I'm gonna go out on a limb then and say it is easier to be 50% of the best Prod shooters in the nation than it is to be 50% of the best Limited shooters in the nation. Shooting minor is easier on you physically. The guns take less work to run perfectly. Everyone has roughly the same gear whereas in Lim it can be wildly divergent. And usually the reloads are hidden in movement.

 

To me it seems a question you're asking kind of obliquely is, "how do i measure my improvement?".

 

As you've noted there can be wild differences in a local match based on who shows up. I know a lot of clubs out in the wild that have not a single M of GM and if you're that clubs only A and you're beating everyone up week and week out you'll think you're awesome.

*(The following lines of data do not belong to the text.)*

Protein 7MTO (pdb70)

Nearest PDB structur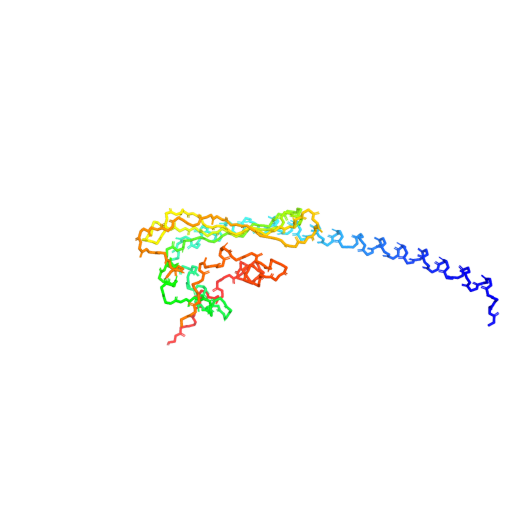es (foldseek):
  7mto-assembly1_A-2  TM=1.005E+00  e=1.178E-35  Homo sapiens
  2e50-assembly1_A  TM=9.225E-01  e=9.038E-24  Homo sapiens
  5day-assembly1_A  TM=8.850E-01  e=6.990E-18  Arabidopsis thaliana
  6jqv-assembly1_A  TM=9.167E-01  e=1.148E-16  Arabidopsis thaliana
  5day-assembly1_B  TM=9.113E-01  e=1.888E-16  Arabidopsis thaliana

InterPro domains:
  IPR002164 Nucleosome assembly protein [PF00956] (90-234)
  IPR002164 Nucleosome assembly protein [PTHR11875] (33-251)
  IPR037231 NAP-like superfamily [SSF143113] (31-234)

Organism: Homo sapiens (NCBI:txid9606)

B-factor: mean 32.94, std 13.4, range [13.84, 84.53]

Secondary structure (DSSP, 8-state):
---HHHHHHHHHHHHHHHHHHHHHHHHHHHHHHHHHHHHHHHHHHHHHHHHHHHTTSTTHHHHHHHTSTTTGGG--HHHHHHHTTEEEEEEEE-SSTTS-EEEEEEE-S-SSB--SEEEEEEEE-TTS-EEEEEPPP-BPTT--TT--PPPGGGGGG--TTTTT-HHHHHIIIIITT--HHHH-----

Structure (mmCIF, N/CA/C/O backbone):
data_7MTO
#
_entry.id   7MTO
#
_cell.length_a   53.713
_cell.length_b   55.275
_cell.length_c   79.934
_cell.angle_alpha   90.000
_cell.angle_beta   90.000
_cell.angle_gamma   90.000
#
_symmetry.space_group_name_H-M   'P 21 2 21'
#
loop_
_entity.id
_entity.type
_entity.pdbx_description
1 polymer 'Isoform 2 of Protein SET'
2 non-polymer 'MAGNESIUM ION'
3 non-polymer 'CALCIUM ION'
4 water water
#
loop_
_atom_site.group_PDB
_atom_site.id
_atom_site.type_symbol
_atom_site.label_atom_id
_atom_site.label_alt_id
_atom_site.label_comp_id
_atom_site.label_asym_id
_atom_site.label_entity_id
_atom_site.label_seq_id
_atom_site.pdbx_PDB_ins_code
_atom_site.Cartn_x
_atom_site.Cartn_y
_atom_site.Cartn_z
_atom_site.occupancy
_atom_site.B_iso_or_equiv
_atom_site.auth_seq_id
_atom_site.auth_comp_id
_atom_site.auth_asym_id
_atom_site.auth_atom_id
_atom_site.pdbx_PDB_model_num
ATOM 1 N N . GLY A 1 1 ? 6.261 -13.630 -81.338 1.00 63.72 22 GLY A N 1
ATOM 2 C CA . GLY A 1 1 ? 6.523 -12.539 -82.255 1.00 63.12 22 GLY A CA 1
ATOM 3 C C . GLY A 1 1 ? 7.622 -11.604 -81.782 1.00 62.74 22 GLY A C 1
ATOM 4 O O . GLY A 1 1 ? 7.973 -10.648 -82.479 1.00 64.55 22 GLY A O 1
ATOM 7 N N . THR A 1 2 ? 8.162 -11.869 -80.594 1.00 47.46 23 THR A N 1
ATOM 8 C CA . THR A 1 2 ? 9.285 -11.095 -80.086 1.00 43.45 23 THR A CA 1
ATOM 9 C C . THR A 1 2 ? 10.597 -11.798 -80.421 1.00 39.98 23 THR A C 1
ATOM 10 O O . THR A 1 2 ? 10.684 -13.030 -80.429 1.00 40.70 23 THR A O 1
ATOM 21 N N . SER A 1 3 ? 11.620 -10.999 -80.690 1.00 38.69 24 SER A N 1
ATOM 22 C CA . SER A 1 3 ? 12.963 -11.524 -80.874 1.00 42.04 24 SER A CA 1
ATOM 23 C C . SER A 1 3 ? 13.533 -11.992 -79.538 1.00 44.65 24 SER A C 1
ATOM 24 O O . SER A 1 3 ? 13.078 -11.588 -78.463 1.00 40.23 24 SER A O 1
ATOM 32 N N . GLU A 1 4 ? 14.561 -12.843 -79.607 1.00 58.27 25 GLU A N 1
ATOM 33 C CA . GLU A 1 4 ? 15.175 -13.337 -78.376 1.00 55.90 25 GLU A CA 1
ATOM 34 C C . GLU A 1 4 ? 15.871 -12.216 -77.607 1.00 54.48 25 GLU A C 1
ATOM 35 O O . GLU A 1 4 ? 15.970 -12.279 -76.371 1.00 51.93 25 GLU A O 1
ATOM 47 N N . LYS A 1 5 ? 16.340 -11.182 -78.315 1.00 47.38 26 LYS A N 1
ATOM 48 C CA . LYS A 1 5 ? 16.882 -10.001 -77.646 1.00 45.47 26 LYS A CA 1
ATOM 49 C C . LYS A 1 5 ? 15.785 -9.242 -76.905 1.00 41.97 26 LYS A C 1
ATOM 50 O O . LYS A 1 5 ? 15.963 -8.835 -75.748 1.00 43.13 26 LYS A O 1
ATOM 69 N N . GLU A 1 6 ? 14.645 -9.030 -77.569 1.00 39.25 27 GLU A N 1
ATOM 70 C CA . GLU A 1 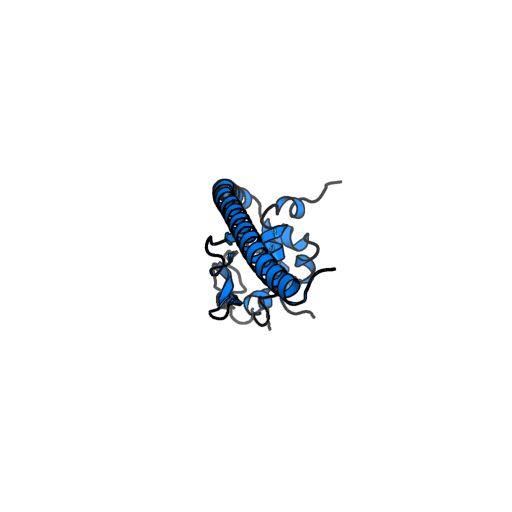6 ? 13.493 -8.411 -76.912 1.00 42.26 27 GLU A CA 1
ATOM 71 C C . GLU A 1 6 ? 13.041 -9.207 -75.693 1.00 39.45 27 GLU A C 1
ATOM 72 O O . GLU A 1 6 ? 12.621 -8.624 -74.681 1.00 37.96 27 GLU A O 1
ATOM 84 N N . GLN A 1 7 ? 13.118 -10.541 -75.754 1.00 34.42 28 GLN A N 1
ATOM 85 C CA . GLN A 1 7 ? 12.682 -11.352 -74.629 1.00 35.17 28 GLN A CA 1
ATOM 86 C C . GLN A 1 7 ? 13.632 -11.189 -73.447 1.00 34.54 28 GLN A C 1
ATOM 87 O O . GLN A 1 7 ? 13.201 -11.007 -72.305 1.00 35.13 28 GLN A O 1
ATOM 101 N N . GLN A 1 8 ? 14.941 -11.237 -73.705 1.00 40.22 29 GLN A N 1
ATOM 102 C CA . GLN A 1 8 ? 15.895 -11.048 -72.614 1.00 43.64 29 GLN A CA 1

Usually that person has an eye opening moment when they do their first area match.

 

That's why I at least find it easier to have people track their progress via classifiers and by looking at how many penalties they shoot and their C to A ratio of hits when they start out and just don't know what they don't know. Can you get to the point you shoot locals without a single penalty? If not, then you have some improving to do. How many C hits do you have relative to A hits? If you shot 8 C at a match and 89 A hits well then 8 is 8.2% of 97 combined hits. Is that number going up or down for you?

 

Yeah, that’s what I’m asking. At my last match, a classifier match, there were three M’s, an A, five B’s, seven C’s, couple of D’s, and a bunch of U’s including me. I don’t really count the PCC’s in my mind, plus they malfunction a lot it seems - so whatever... The top M was so fast it was mind boggling - young - athletic - natural....

 

Shot Limited Major at my first match with a G22 and did ok but very, very slow. Shot a G17 at my second match and went fast but inaccurate. Shot a M&P 2.0 3.6” at my third match and was extremely accurate but slow again, and shot the m&p again at the classifier match and went faster, but less accurate. 

 

Thinking I should add a magwell and fiber optic sights to my G22 and shoot Major, or put sights on my M&P and shoot Production. Just can’t decide. But I’m only 4 matches in so... after 25 matches I can decide - right? But I still like to discuss now!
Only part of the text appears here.